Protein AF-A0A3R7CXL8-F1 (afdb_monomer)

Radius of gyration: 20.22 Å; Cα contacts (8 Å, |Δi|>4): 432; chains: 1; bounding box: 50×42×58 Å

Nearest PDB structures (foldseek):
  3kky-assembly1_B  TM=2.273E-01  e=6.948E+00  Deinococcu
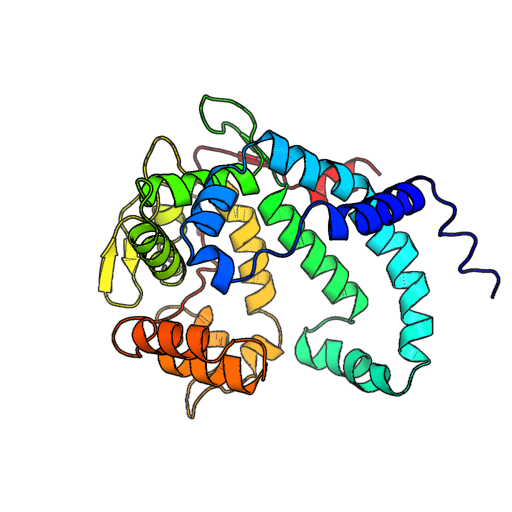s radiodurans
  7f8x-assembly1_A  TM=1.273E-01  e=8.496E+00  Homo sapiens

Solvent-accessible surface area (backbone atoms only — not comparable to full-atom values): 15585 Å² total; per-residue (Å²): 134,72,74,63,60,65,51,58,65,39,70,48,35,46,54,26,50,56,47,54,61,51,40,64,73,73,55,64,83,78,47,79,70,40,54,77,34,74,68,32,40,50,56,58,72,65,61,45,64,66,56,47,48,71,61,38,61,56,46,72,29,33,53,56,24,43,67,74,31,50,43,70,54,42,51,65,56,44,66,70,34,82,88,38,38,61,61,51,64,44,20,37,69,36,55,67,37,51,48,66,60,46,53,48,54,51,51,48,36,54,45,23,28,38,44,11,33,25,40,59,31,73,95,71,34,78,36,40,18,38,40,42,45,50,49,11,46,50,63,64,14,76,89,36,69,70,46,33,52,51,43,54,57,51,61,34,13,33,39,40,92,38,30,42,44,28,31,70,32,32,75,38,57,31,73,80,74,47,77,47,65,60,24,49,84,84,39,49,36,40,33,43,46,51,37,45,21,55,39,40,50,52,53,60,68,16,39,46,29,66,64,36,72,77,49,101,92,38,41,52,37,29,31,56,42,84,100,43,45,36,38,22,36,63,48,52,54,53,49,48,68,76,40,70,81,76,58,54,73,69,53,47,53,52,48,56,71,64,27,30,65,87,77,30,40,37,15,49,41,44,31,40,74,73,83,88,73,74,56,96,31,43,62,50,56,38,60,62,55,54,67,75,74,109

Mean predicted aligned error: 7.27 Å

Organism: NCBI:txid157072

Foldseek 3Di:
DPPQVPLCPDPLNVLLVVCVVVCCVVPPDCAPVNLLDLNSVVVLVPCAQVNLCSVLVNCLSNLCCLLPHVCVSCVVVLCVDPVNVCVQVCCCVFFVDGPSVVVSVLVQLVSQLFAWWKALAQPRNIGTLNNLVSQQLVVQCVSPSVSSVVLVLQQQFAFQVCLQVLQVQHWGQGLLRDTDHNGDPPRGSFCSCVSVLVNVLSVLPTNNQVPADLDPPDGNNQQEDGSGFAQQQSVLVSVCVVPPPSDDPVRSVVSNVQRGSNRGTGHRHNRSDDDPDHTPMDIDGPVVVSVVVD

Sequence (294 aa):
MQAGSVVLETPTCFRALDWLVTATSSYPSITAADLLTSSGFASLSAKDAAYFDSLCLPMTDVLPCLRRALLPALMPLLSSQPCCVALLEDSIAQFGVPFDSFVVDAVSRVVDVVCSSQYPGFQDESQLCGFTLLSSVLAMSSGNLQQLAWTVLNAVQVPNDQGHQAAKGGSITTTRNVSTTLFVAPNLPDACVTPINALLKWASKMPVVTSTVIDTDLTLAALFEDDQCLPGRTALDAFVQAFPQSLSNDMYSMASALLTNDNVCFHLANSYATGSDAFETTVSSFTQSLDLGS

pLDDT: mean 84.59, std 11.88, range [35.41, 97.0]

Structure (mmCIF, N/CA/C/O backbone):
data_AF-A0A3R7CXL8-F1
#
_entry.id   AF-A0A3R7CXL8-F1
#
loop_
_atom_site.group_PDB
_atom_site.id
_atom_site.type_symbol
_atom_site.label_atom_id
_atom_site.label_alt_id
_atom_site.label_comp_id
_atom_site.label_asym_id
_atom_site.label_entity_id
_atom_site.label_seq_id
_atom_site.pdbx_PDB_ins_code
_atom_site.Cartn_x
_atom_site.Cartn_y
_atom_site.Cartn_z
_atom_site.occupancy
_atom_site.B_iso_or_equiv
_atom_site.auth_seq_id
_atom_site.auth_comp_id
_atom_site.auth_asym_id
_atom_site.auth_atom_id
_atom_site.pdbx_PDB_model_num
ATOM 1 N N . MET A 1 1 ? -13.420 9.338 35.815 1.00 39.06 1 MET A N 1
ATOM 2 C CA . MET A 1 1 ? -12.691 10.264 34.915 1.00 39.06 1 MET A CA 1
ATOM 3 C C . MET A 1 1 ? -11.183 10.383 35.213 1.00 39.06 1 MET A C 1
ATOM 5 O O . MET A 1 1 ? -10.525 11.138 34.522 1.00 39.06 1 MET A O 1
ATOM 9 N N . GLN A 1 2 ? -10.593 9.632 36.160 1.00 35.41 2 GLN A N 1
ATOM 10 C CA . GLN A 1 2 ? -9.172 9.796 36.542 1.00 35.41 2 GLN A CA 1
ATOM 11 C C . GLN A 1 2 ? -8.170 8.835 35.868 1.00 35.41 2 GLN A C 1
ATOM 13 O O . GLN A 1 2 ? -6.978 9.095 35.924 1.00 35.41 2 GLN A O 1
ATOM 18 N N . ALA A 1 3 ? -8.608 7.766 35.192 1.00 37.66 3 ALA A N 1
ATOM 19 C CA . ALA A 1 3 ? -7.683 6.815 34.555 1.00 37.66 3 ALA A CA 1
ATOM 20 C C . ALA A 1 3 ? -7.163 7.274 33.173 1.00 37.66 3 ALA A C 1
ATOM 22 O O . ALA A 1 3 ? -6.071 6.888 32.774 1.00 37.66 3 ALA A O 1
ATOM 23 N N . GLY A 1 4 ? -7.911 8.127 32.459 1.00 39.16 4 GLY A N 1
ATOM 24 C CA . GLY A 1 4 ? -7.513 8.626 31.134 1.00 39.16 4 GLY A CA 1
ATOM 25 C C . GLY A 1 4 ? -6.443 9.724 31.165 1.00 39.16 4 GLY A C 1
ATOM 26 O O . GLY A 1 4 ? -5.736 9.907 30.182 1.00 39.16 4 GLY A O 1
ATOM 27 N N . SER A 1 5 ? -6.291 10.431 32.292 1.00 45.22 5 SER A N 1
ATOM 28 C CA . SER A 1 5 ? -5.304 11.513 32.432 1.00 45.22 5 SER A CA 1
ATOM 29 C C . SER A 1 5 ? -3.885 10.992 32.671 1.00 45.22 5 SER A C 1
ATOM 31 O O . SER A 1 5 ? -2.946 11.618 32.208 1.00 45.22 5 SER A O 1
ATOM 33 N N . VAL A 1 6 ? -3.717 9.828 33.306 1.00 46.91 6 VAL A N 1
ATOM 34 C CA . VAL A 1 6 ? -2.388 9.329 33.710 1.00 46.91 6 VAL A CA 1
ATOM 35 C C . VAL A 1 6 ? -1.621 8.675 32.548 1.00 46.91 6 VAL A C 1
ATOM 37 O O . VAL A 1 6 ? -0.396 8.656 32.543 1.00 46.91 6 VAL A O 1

──────────

- **What this task involves**
The answer must be a word-for-word copy of all the entries, containing no pictures.

- **Response to the exercise**
Protein AF-A0A3R7CXL8-F1 (afdb_monomer)

Radius of gyration: 20.22 Å; Cα contacts (8 Å, |Δi|>4): 432; chains: 1; bounding box: 50×42×58 Å

Nearest PDB structures (foldseek):
  3kky-assembly1_B  TM=2.273E-01  e=6.948E+00  Deinococcu
s radiodurans
  7f8x-assembly1_A  TM=1.273E-01  e=8.496E+00  Homo sapiens

Solvent-accessible surface area (backbone atoms only — not comparable to full-atom values): 15585 Å² total; per-residue (Å²): 134,72,74,63,60,65,51,58,65,39,70,48,35,46,54,26,50,56,47,54,61,51,40,64,73,73,55,64,83,78,47,79,70,40,54,77,34,74,68,32,40,50,56,58,72,65,61,45,64,66,56,47,48,71,61,38,61,56,46,72,29,33,53,56,24,43,67,74,31,50,43,70,54,42,51,65,56,44,66,70,34,82,88,38,38,61,61,51,64,44,20,37,69,36,55,67,37,51,48,66,60,46,53,48,54,51,51,48,36,54,45,23,28,38,44,11,33,25,40,59,31,73,95,71,34,78,36,40,18,38,40,42,45,50,49,11,46,50,63,64,14,76,89,36,69,70,46,33,52,51,43,54,57,51,61,34,13,33,39,40,92,38,30,42,44,28,31,70,32,32,75,38,57,31,73,80,74,47,77,47,65,60,24,49,84,84,39,49,36,40,33,43,46,51,37,45,21,55,39,40,50,52,53,60,68,16,39,46,29,66,64,36,72,77,49,101,92,38,41,52,37,29,31,56,42,84,100,43,45,36,38,22,36,63,48,52,54,53,49,48,68,76,40,70,81,76,58,54,73,69,53,47,53,52,48,56,71,64,27,30,65,87,77,30,40,37,15,49,41,44,31,40,74,73,83,88,73,74,56,96,31,43,62,50,56,38,60,62,55,54,67,75,74,109

Mean predicted aligned error: 7.27 Å

Organism: NCBI:txid157072

Foldseek 3Di:
DPPQVPLCPDPLNVLLVVCVVVCCVVPPDCAPVNLLDLNSVVVLVPCAQVNLCSVLVNCLSNLCCLLPHVCVSCVVVLCVDPVNVCVQVCCCVFFVDGPSVVVSVLVQLVSQLFAWWKALAQPRNIGTLNNLVSQQLVVQCVSPSVSSVVLVLQQQFAFQVCLQVLQVQHWGQGLLRDTDHNGDPPRGSFCSCVSVLVNVLSVLPTNNQVPADLDPPDGNNQQEDGSGFAQQQSVLVSVCVVPPPSDDPVRSVVSNVQRGSNRGTGHRHNRSDDDPDHTPMDIDGPVVVSVVVD

Sequence (294 aa):
MQAGSVVLETPTCFRALDWLVTATSSYPSITAADLLTSSGFASLSAKDAAYFDSLCLPMTDVLPCLRRALLPALMPLLSSQPCCVALLEDSIAQFGVPFDSFVVDAVSRVVDVVCSSQYPGFQDESQLCGFTLLSSVLAMSSGNLQQLAWTVLNAVQVPNDQGHQAAKGGSITTTRNVSTTLFVAPNLPDACVTPINALLKWASKMPVVTSTVIDTDLTLAALFEDDQCLPGRTALDAFVQAFPQSLSNDMYSMASALLTNDNVCFHLANSYATGSDAFETTVSSFTQSLDLGS

pLDDT: mean 84.59, std 11.88, range [35.41, 97.0]

Structure (mmCIF, N/CA/C/O backbone):
data_AF-A0A3R7CXL8-F1
#
_entry.id   AF-A0A3R7CXL8-F1
#
loop_
_atom_site.group_PDB
_atom_site.id
_atom_site.type_symbol
_atom_site.label_atom_id
_atom_site.label_alt_id
_atom_site.label_comp_id
_atom_site.label_asym_id
_atom_site.label_entity_id
_atom_site.label_seq_id
_atom_site.pdbx_PDB_ins_code
_atom_site.Cartn_x
_atom_site.Cartn_y
_atom_site.Cartn_z
_atom_site.occupancy
_atom_site.B_iso_or_equiv
_atom_site.auth_seq_id
_atom_site.auth_comp_id
_atom_site.auth_asym_id
_atom_site.auth_atom_id
_atom_site.pdbx_PDB_model_num
ATOM 1 N N . MET A 1 1 ? -13.420 9.338 35.815 1.00 39.06 1 MET A N 1
ATOM 2 C CA . MET A 1 1 ? -12.691 10.264 34.915 1.00 39.06 1 MET A CA 1
ATOM 3 C C . MET A 1 1 ? -11.183 10.383 35.213 1.00 39.06 1 MET A C 1
ATOM 5 O O . MET A 1 1 ? -10.525 11.138 34.522 1.00 39.06 1 MET A O 1
ATOM 9 N N . GLN A 1 2 ? -10.593 9.632 36.160 1.00 35.41 2 GLN A N 1
ATOM 10 C CA . GLN A 1 2 ? -9.172 9.796 36.542 1.00 35.41 2 GLN A CA 1
ATOM 11 C C . GLN A 1 2 ? -8.170 8.835 35.868 1.00 35.41 2 GLN A C 1
ATOM 13 O O . GLN A 1 2 ? -6.978 9.095 35.924 1.00 35.41 2 GLN A O 1
ATOM 18 N N . ALA A 1 3 ? -8.608 7.766 35.192 1.00 37.66 3 ALA A N 1
ATOM 19 C CA . ALA A 1 3 ? -7.683 6.815 34.555 1.00 37.66 3 ALA A CA 1
ATOM 20 C C . ALA A 1 3 ? -7.163 7.274 33.173 1.00 37.66 3 ALA A C 1
ATOM 22 O O . ALA A 1 3 ? -6.071 6.888 32.774 1.00 37.66 3 ALA A O 1
ATOM 23 N N . GLY A 1 4 ? -7.911 8.127 32.459 1.00 39.16 4 GLY A N 1
ATOM 24 C CA . GLY A 1 4 ? -7.513 8.626 31.134 1.00 39.16 4 GLY A CA 1
ATOM 25 C C . GLY A 1 4 ? -6.443 9.724 31.165 1.00 39.16 4 GLY A C 1
ATOM 26 O O . GLY A 1 4 ? -5.736 9.907 30.182 1.00 39.16 4 GLY A O 1
ATOM 27 N N . SER A 1 5 ? -6.291 10.431 32.292 1.00 45.22 5 SER A N 1
ATOM 28 C CA . SER A 1 5 ? -5.304 11.513 32.432 1.00 45.22 5 SER A CA 1
ATOM 29 C C . SER A 1 5 ? -3.885 10.992 32.671 1.00 45.22 5 SER A C 1
ATOM 31 O O . SER A 1 5 ? -2.946 11.618 32.208 1.00 45.22 5 SER A O 1
ATOM 33 N N . VAL A 1 6 ? -3.717 9.828 33.306 1.00 46.91 6 VAL A N 1
ATOM 34 C CA . VAL A 1 6 ? -2.388 9.329 33.710 1.00 46.91 6 VAL A CA 1
ATOM 35 C C . VAL A 1 6 ? -1.621 8.675 32.548 1.00 46.91 6 VAL A C 1
ATOM 37 O O . VAL A 1 6 ? -0.396 8.656 32.543 1.00 46.91 6 VAL A O 1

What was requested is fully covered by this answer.